Independent & Dependent Variables
In an experiment, the variable that varies and can be manipulated by the researcher is known as independent variable. It is the presumed cause and the antecedent of a research. In an experiment, this variable is controlled and manipulated. In a non experimental procedure where there is no manipulation, independent variable has an effect on dependent variable (Eriksson et al, 2006). For example, when a research is done on cigarette smoking verses lung cancer, smoking will be the independent variable because it can be manipulated. In other instances, the independent variable is always beyond manipulation and control such cases includes ethnicity and gender. Dependent variable on the other hand is the response that is measured. It is the presumed effect and consequent in a research carried out (Datta, 2010). The variable cannot be manipulated by the researcher instead it is measured or observed for variation as a deduced result of the variation in independent variable. Dependent variable is also the status of the outcome in which data contain.

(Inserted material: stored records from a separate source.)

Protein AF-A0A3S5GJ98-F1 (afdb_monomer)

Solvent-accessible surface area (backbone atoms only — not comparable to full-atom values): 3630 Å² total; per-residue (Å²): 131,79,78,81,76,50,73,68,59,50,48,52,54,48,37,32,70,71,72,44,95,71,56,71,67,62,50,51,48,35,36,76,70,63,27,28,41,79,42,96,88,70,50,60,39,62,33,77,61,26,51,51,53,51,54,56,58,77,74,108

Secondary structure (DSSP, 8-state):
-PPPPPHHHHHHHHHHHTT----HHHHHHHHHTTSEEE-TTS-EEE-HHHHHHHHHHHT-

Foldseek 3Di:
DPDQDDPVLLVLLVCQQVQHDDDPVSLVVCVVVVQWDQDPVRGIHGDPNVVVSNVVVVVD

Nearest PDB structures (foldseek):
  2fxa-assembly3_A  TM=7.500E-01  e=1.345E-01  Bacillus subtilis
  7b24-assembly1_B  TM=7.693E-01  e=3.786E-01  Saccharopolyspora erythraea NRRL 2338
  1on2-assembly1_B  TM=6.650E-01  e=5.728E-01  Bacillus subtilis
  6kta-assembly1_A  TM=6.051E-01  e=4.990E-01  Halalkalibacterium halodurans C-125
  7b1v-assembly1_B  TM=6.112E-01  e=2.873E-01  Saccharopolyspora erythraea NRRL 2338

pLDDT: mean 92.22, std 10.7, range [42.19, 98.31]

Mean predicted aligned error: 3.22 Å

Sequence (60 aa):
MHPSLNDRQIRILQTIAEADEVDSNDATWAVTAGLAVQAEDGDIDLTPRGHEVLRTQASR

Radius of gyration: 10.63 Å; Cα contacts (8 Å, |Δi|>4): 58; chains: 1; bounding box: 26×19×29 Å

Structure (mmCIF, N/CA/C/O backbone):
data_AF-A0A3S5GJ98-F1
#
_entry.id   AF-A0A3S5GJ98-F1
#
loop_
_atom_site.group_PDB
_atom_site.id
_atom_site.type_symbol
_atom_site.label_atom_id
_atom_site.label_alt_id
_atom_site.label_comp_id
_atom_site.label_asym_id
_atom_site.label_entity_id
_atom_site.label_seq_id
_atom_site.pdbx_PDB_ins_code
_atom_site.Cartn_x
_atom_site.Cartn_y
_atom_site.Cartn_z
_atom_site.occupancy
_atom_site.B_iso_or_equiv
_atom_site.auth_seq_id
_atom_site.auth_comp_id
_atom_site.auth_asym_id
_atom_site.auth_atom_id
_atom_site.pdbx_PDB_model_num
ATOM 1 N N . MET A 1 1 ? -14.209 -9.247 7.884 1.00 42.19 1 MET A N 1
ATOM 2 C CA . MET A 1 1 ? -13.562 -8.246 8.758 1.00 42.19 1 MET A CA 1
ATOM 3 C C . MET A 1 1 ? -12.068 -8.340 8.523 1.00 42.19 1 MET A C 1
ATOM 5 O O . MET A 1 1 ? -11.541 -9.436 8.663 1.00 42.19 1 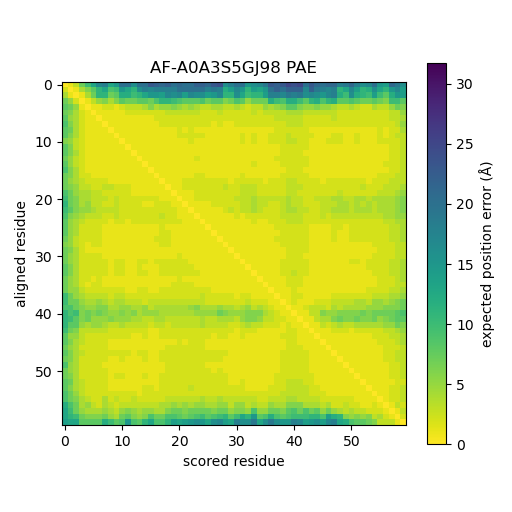MET A O 1
ATOM 9 N N . HIS A 1 2 ? -11.400 -7.263 8.103 1.00 53.62 2 HIS A N 1
ATOM 10 C CA . HIS A 1 2 ? -9.939 -7.253 8.173 1.00 53.62 2 HIS A CA 1
ATOM 11 C C . HIS A 1 2 ? -9.539 -7.193 9.651 1.00 53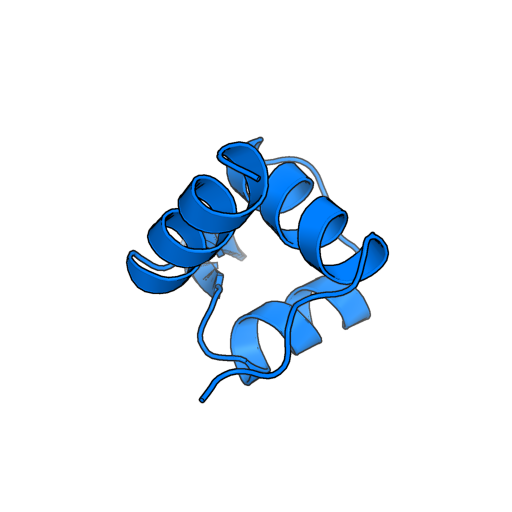.62 2 HIS A C 1
ATOM 13 O O . HIS A 1 2 ? -10.134 -6.387 10.375 1.00 53.62 2 HIS A O 1
ATOM 19 N N . PRO A 1 3 ? -8.589 -8.023 10.115 1.00 66.69 3 PRO A N 1
ATOM 20 C CA . PRO A 1 3 ? -7.979 -7.786 11.414 1.00 66.69 3 PRO A CA 1
ATOM 21 C C . PRO A 1 3 ? -7.468 -6.342 11.440 1.00 66.69 3 PRO A C 1
ATOM 23 O O . PRO A 1 3 ? -6.976 -5.834 10.430 1.00 66.69 3 PRO A O 1
ATOM 26 N N . SER A 1 4 ? -7.660 -5.652 12.563 1.00 82.38 4 SER A N 1
ATOM 27 C CA . SER A 1 4 ? -7.079 -4.326 12.762 1.00 82.38 4 SER A CA 1
ATOM 28 C C . SER A 1 4 ? -5.581 -4.396 12.478 1.00 82.38 4 SER A C 1
ATOM 30 O O . SER A 1 4 ? -4.906 -5.269 13.027 1.00 82.38 4 SER A O 1
ATOM 32 N N . LEU A 1 5 ? -5.086 -3.506 11.615 1.00 91.06 5 LEU A N 1
ATOM 33 C CA . LEU A 1 5 ? -3.657 -3.417 11.343 1.00 91.06 5 LEU A CA 1
ATOM 34 C C . LEU A 1 5 ? -2.910 -3.048 12.623 1.00 91.06 5 LEU A C 1
ATOM 36 O O . LEU A 1 5 ? -3.415 -2.269 13.432 1.00 91.06 5 LEU A O 1
ATOM 40 N N . ASN A 1 6 ? -1.717 -3.608 12.794 1.00 93.56 6 ASN A N 1
ATOM 41 C CA . ASN A 1 6 ? -0.795 -3.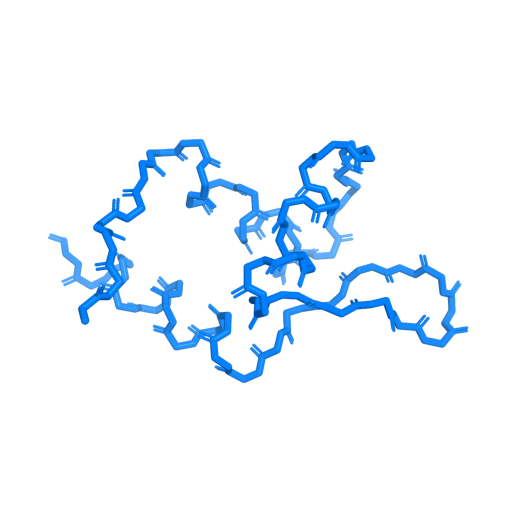158 13.834 1.00 93.56 6 ASN A CA 1
ATOM 42 C C . ASN A 1 6 ? 0.039 -1.957 13.352 1.00 93.56 6 ASN A C 1
ATOM 44 O O . ASN A 1 6 ? 0.077 -1.652 12.159 1.00 93.56 6 ASN A O 1
ATOM 48 N N . ASP A 1 7 ? 0.758 -1.313 14.271 1.00 94.88 7 ASP A N 1
ATOM 49 C CA . ASP A 1 7 ? 1.541 -0.104 13.979 1.00 94.88 7 ASP A CA 1
ATOM 50 C C . ASP A 1 7 ? 2.593 -0.307 12.883 1.00 94.88 7 ASP A C 1
ATOM 52 O O . ASP A 1 7 ? 2.856 0.602 12.098 1.00 94.88 7 ASP A O 1
ATOM 56 N N . ARG A 1 8 ? 3.185 -1.507 12.788 1.00 95.69 8 ARG A N 1
ATOM 57 C CA . ARG A 1 8 ? 4.140 -1.824 11.717 1.00 95.69 8 ARG A CA 1
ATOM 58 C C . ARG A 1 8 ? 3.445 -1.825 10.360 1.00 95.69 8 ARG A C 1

Validity is an important aspect in data collection because without it, the research is meaningless with great deal of money, time and energy wasted. According to Duvel (1994), validity entails the meaningfulness, appropriateness and usefulness of inferences made from a test score. For findings to be appropriate, useful and meaningful, it needs to be valid. To have valid research findings, there is need for consideration of context and purpose of survey items to determine the appropriateness inferences (Duvel, 1994).
Tests lacking reliability will indicate ambiguous scores. A test should achieve a reasonable level of reliability in order to be precise. For example, a test with a score 80 may not be different than a score of 90 or 70 in terms of what students know (Ercan et al, 2007). Thus if the test is not reliable it cannot be valid.
When requirements in research are not made crystal clear, they are open to misinterpretation. Thus precision is necessary in data collection to limit misinterpretation. The method used in data collection or projects requirements does not matter, what matters are that they should not be too fuzzy (Neuman, 2003).
Data entry is the most important aspect in data collection, when they are added correctly the information collected helps execute plans correctly or helps achieve a reliable conclusion (Chan, 2004). It also helps in determining goals of the research and rectification of shortcomings encountered. Information collected with mistakes is skewed and inaccurate. Information entered should be accurate and efficient for a research to be precise, reliable and valid. Incorrect data in a database often has a negative effect in full value of research. For example, outdated information in an organization i.e. old appraisals and outdated past due rental notices will make a company appear to be making loses that it actually is. This would impact a business negatively in terms of future financing.